DATASET EXCERPTS:
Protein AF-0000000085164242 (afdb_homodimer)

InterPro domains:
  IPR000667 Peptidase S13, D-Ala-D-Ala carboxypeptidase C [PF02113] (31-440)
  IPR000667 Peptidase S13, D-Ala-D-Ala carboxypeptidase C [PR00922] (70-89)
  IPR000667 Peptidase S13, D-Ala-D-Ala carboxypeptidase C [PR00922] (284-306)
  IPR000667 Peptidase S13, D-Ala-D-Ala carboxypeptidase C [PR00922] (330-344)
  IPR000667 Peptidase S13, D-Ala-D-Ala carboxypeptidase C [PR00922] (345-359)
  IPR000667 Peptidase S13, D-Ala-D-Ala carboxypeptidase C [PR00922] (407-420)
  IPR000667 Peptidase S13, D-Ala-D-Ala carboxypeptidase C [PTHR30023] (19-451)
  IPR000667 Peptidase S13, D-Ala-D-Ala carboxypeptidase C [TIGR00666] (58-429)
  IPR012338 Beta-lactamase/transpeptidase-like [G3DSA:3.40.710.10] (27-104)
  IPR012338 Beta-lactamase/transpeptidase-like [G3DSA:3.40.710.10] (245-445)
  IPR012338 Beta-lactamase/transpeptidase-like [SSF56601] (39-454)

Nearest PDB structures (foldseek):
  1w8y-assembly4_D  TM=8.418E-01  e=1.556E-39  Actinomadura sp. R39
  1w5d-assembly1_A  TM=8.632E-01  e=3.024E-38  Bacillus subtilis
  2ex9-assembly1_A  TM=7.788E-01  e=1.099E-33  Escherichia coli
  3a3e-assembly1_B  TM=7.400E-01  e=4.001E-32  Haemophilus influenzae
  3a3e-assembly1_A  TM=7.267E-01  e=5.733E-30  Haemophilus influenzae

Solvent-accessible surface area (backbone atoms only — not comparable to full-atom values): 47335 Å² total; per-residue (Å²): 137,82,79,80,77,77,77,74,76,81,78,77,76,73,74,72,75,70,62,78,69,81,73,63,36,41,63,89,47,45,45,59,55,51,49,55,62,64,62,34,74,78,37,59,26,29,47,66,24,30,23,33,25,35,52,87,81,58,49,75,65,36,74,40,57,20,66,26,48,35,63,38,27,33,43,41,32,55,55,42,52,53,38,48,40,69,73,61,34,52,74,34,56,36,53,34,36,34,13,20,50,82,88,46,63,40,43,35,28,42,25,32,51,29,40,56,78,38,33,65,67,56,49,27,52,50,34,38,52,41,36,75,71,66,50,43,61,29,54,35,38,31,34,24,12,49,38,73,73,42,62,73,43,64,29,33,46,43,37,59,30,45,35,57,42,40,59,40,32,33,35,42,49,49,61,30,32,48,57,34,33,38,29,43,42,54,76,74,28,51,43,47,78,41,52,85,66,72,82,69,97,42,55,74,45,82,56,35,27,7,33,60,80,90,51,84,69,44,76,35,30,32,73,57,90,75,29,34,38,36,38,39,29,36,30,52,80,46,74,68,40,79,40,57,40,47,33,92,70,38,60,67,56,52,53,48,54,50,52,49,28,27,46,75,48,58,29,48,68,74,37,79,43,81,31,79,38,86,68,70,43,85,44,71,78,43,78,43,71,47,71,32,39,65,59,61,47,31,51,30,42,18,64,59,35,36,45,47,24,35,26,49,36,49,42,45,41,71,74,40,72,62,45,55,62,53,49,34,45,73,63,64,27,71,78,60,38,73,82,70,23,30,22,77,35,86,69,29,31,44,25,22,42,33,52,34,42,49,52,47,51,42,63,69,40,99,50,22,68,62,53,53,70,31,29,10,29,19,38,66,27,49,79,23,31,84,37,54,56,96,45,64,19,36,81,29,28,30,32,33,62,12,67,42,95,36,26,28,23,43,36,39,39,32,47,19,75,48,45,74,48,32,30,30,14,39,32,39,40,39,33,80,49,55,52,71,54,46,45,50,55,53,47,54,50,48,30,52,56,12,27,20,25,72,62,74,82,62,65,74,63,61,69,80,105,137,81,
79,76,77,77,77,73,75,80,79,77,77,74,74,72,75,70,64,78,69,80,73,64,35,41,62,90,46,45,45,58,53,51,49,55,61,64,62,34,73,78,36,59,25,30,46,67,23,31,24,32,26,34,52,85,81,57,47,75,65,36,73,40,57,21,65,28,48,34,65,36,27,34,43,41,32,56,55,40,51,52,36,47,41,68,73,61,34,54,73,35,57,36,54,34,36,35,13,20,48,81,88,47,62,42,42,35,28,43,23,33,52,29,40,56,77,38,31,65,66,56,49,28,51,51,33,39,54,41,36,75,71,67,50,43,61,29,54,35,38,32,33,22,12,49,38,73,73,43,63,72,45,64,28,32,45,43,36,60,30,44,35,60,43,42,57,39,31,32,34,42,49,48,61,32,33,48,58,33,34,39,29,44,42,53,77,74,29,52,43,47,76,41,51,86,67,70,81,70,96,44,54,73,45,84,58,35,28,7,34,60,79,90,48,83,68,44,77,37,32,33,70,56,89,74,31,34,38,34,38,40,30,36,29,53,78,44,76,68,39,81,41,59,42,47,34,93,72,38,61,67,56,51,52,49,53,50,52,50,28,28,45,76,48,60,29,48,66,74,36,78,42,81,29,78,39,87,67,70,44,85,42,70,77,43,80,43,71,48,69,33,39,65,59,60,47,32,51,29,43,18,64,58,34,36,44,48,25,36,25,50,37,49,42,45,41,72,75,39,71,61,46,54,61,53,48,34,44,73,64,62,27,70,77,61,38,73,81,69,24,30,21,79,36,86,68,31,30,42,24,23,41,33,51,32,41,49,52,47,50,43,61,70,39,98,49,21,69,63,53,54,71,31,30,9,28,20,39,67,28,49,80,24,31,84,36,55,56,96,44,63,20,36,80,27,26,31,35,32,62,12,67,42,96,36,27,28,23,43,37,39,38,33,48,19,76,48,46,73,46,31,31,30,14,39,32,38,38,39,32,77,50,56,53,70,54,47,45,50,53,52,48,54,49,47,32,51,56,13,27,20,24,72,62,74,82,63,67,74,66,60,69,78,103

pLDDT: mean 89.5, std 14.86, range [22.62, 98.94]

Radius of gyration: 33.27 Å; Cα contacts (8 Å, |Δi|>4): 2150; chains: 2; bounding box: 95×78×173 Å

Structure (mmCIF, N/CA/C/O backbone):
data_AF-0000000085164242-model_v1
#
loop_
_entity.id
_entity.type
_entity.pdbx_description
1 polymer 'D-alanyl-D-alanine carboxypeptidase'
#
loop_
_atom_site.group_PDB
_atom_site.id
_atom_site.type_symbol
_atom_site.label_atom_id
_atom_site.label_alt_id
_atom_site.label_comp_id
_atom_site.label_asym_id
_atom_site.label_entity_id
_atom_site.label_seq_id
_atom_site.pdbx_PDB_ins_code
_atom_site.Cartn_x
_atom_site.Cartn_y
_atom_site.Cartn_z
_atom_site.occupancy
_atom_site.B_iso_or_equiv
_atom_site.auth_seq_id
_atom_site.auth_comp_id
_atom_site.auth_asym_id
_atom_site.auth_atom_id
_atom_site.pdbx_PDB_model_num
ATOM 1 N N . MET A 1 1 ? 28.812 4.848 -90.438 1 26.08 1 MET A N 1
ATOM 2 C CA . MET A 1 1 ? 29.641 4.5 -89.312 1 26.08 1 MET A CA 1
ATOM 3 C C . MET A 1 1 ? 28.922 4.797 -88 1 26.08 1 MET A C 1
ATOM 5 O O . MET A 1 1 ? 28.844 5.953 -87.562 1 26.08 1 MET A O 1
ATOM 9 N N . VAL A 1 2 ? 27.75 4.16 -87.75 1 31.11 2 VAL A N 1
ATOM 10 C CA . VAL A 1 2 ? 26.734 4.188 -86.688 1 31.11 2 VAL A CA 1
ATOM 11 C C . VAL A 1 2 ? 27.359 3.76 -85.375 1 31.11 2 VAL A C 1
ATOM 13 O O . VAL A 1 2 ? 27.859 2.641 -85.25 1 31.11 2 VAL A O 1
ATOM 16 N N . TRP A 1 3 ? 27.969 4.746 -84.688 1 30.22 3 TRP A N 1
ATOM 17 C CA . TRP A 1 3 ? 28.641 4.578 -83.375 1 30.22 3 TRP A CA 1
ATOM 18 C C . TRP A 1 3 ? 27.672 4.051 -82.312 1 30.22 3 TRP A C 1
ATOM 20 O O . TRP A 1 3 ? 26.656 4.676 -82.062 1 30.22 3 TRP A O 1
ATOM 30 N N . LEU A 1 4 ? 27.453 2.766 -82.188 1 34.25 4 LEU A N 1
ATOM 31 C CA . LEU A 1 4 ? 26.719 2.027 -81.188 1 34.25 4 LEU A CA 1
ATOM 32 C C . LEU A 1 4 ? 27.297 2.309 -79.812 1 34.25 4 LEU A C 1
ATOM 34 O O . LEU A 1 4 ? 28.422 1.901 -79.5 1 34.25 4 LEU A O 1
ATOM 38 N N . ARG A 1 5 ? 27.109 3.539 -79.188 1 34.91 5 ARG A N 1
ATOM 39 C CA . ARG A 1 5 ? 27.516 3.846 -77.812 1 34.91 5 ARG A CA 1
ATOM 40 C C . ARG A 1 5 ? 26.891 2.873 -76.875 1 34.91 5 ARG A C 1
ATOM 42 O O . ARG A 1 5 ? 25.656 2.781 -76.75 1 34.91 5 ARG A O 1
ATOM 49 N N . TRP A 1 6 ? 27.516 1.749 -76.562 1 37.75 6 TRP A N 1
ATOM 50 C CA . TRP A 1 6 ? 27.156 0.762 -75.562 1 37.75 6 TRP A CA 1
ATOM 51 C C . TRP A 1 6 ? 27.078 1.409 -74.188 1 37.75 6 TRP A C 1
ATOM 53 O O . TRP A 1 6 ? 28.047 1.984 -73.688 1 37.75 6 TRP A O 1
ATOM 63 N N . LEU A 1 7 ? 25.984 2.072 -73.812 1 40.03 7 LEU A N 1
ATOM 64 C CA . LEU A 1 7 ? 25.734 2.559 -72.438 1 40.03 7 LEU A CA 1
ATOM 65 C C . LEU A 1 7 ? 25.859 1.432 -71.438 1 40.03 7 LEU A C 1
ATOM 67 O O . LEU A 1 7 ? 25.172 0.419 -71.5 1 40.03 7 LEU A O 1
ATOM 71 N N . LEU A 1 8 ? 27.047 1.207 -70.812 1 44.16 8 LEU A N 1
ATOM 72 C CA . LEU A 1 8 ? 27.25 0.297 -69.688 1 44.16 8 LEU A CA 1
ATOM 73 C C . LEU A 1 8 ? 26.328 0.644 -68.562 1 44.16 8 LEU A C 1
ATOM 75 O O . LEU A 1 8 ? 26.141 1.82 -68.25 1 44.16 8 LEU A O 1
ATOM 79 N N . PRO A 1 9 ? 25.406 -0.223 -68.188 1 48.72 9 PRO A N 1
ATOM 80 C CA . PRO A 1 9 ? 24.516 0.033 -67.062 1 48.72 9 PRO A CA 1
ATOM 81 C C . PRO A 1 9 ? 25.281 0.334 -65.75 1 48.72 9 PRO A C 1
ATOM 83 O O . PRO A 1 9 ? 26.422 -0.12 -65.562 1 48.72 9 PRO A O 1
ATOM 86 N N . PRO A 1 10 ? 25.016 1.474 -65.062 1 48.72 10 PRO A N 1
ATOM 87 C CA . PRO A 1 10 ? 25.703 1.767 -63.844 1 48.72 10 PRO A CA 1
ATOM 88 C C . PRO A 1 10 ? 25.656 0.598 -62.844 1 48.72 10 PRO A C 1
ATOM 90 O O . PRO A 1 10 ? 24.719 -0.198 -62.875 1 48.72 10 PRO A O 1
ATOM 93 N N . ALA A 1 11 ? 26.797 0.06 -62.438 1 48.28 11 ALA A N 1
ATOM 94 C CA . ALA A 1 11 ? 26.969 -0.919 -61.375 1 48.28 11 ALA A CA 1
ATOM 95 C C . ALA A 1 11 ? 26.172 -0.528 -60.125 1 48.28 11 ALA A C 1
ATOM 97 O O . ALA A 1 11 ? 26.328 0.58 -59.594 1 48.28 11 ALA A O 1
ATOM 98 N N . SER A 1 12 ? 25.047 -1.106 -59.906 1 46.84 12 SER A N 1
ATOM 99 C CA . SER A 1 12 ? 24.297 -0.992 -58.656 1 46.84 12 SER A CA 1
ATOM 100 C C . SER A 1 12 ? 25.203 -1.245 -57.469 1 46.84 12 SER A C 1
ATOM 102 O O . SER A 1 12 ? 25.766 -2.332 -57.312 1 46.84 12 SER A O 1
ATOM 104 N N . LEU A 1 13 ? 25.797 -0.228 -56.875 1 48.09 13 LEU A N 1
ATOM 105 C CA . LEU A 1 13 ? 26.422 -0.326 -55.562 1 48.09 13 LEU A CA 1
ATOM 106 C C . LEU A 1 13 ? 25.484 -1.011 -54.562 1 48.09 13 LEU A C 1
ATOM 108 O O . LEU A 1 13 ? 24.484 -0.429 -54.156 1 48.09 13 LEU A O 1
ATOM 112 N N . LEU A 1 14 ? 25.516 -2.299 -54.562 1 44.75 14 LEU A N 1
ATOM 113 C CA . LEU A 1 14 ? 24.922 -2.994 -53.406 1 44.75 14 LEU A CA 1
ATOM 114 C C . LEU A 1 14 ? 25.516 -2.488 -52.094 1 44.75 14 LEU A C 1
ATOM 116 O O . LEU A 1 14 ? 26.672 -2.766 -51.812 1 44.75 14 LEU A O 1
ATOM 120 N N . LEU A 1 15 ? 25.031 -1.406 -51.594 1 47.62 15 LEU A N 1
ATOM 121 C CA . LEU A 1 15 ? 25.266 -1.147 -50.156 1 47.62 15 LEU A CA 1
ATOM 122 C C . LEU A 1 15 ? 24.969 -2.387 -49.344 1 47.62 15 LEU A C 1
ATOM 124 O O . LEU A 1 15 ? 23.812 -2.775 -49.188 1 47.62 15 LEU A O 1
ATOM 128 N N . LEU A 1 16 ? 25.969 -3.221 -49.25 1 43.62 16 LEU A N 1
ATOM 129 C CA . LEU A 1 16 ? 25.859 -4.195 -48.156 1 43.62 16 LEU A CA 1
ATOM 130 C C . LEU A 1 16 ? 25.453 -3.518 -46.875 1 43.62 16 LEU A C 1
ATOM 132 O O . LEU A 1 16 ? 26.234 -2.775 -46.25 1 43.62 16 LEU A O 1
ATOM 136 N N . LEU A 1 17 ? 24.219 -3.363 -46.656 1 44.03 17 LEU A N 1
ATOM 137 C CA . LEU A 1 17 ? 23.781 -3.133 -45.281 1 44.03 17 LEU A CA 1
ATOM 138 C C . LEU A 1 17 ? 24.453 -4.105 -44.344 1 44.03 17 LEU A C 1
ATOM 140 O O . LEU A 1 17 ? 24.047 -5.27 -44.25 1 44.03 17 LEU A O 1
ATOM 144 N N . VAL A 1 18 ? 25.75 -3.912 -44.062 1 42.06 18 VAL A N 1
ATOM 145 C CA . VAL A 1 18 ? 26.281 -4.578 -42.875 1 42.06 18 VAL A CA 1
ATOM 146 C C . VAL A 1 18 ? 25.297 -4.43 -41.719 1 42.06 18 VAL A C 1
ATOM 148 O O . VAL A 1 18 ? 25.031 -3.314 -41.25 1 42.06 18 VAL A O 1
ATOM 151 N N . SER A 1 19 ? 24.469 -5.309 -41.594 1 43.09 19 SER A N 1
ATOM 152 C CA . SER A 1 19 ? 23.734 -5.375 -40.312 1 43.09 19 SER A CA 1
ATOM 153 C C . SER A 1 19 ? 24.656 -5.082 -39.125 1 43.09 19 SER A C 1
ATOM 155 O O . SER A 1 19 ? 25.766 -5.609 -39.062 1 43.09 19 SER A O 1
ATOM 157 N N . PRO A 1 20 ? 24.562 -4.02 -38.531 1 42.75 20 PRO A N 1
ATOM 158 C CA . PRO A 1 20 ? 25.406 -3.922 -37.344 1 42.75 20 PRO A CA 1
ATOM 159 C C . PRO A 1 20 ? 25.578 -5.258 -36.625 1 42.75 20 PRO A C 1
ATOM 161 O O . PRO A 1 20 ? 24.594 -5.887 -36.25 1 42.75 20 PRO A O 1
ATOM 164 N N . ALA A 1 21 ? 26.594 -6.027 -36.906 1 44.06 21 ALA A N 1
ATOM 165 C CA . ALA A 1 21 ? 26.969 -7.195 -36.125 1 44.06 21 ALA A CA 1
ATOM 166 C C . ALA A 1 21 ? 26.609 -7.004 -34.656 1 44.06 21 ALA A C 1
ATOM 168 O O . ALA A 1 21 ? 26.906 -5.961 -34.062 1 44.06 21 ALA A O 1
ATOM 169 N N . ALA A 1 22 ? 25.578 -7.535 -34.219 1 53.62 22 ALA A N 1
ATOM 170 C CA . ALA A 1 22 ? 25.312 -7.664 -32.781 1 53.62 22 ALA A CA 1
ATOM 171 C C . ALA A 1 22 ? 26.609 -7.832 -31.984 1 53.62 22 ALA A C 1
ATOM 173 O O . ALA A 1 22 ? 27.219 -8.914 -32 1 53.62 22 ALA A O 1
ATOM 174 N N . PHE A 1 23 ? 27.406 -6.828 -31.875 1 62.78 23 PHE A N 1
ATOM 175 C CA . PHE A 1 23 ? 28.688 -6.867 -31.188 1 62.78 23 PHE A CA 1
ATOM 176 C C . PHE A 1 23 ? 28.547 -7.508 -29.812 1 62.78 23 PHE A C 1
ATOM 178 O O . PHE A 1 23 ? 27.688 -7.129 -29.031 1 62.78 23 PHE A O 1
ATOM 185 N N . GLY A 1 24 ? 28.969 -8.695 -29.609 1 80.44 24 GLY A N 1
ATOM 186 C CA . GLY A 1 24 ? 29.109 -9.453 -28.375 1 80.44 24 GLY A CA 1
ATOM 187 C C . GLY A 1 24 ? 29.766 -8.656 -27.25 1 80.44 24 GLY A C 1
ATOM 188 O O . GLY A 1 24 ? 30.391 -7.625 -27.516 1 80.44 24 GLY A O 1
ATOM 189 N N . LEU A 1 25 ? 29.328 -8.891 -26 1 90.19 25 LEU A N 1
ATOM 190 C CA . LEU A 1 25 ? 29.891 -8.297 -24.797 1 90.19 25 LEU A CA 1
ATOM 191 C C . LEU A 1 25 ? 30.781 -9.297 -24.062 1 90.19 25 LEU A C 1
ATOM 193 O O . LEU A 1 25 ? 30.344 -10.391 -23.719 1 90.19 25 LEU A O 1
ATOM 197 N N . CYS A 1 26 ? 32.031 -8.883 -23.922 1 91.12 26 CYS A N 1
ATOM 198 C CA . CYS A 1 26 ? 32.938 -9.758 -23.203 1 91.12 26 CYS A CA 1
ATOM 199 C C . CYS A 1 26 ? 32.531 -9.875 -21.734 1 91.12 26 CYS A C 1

TASK TO CARRY OUT: Report each line of the entries where the word "influenzae" occurs.

TASK RESPONSE:
  3a3e-assembly1_B  TM=7.400E-01  e=4.001E-32  Haemophilus influenzae
  3a3e-assembly1_A  TM=7.267E-01  e=5.733E-30  Haemophilus influenzae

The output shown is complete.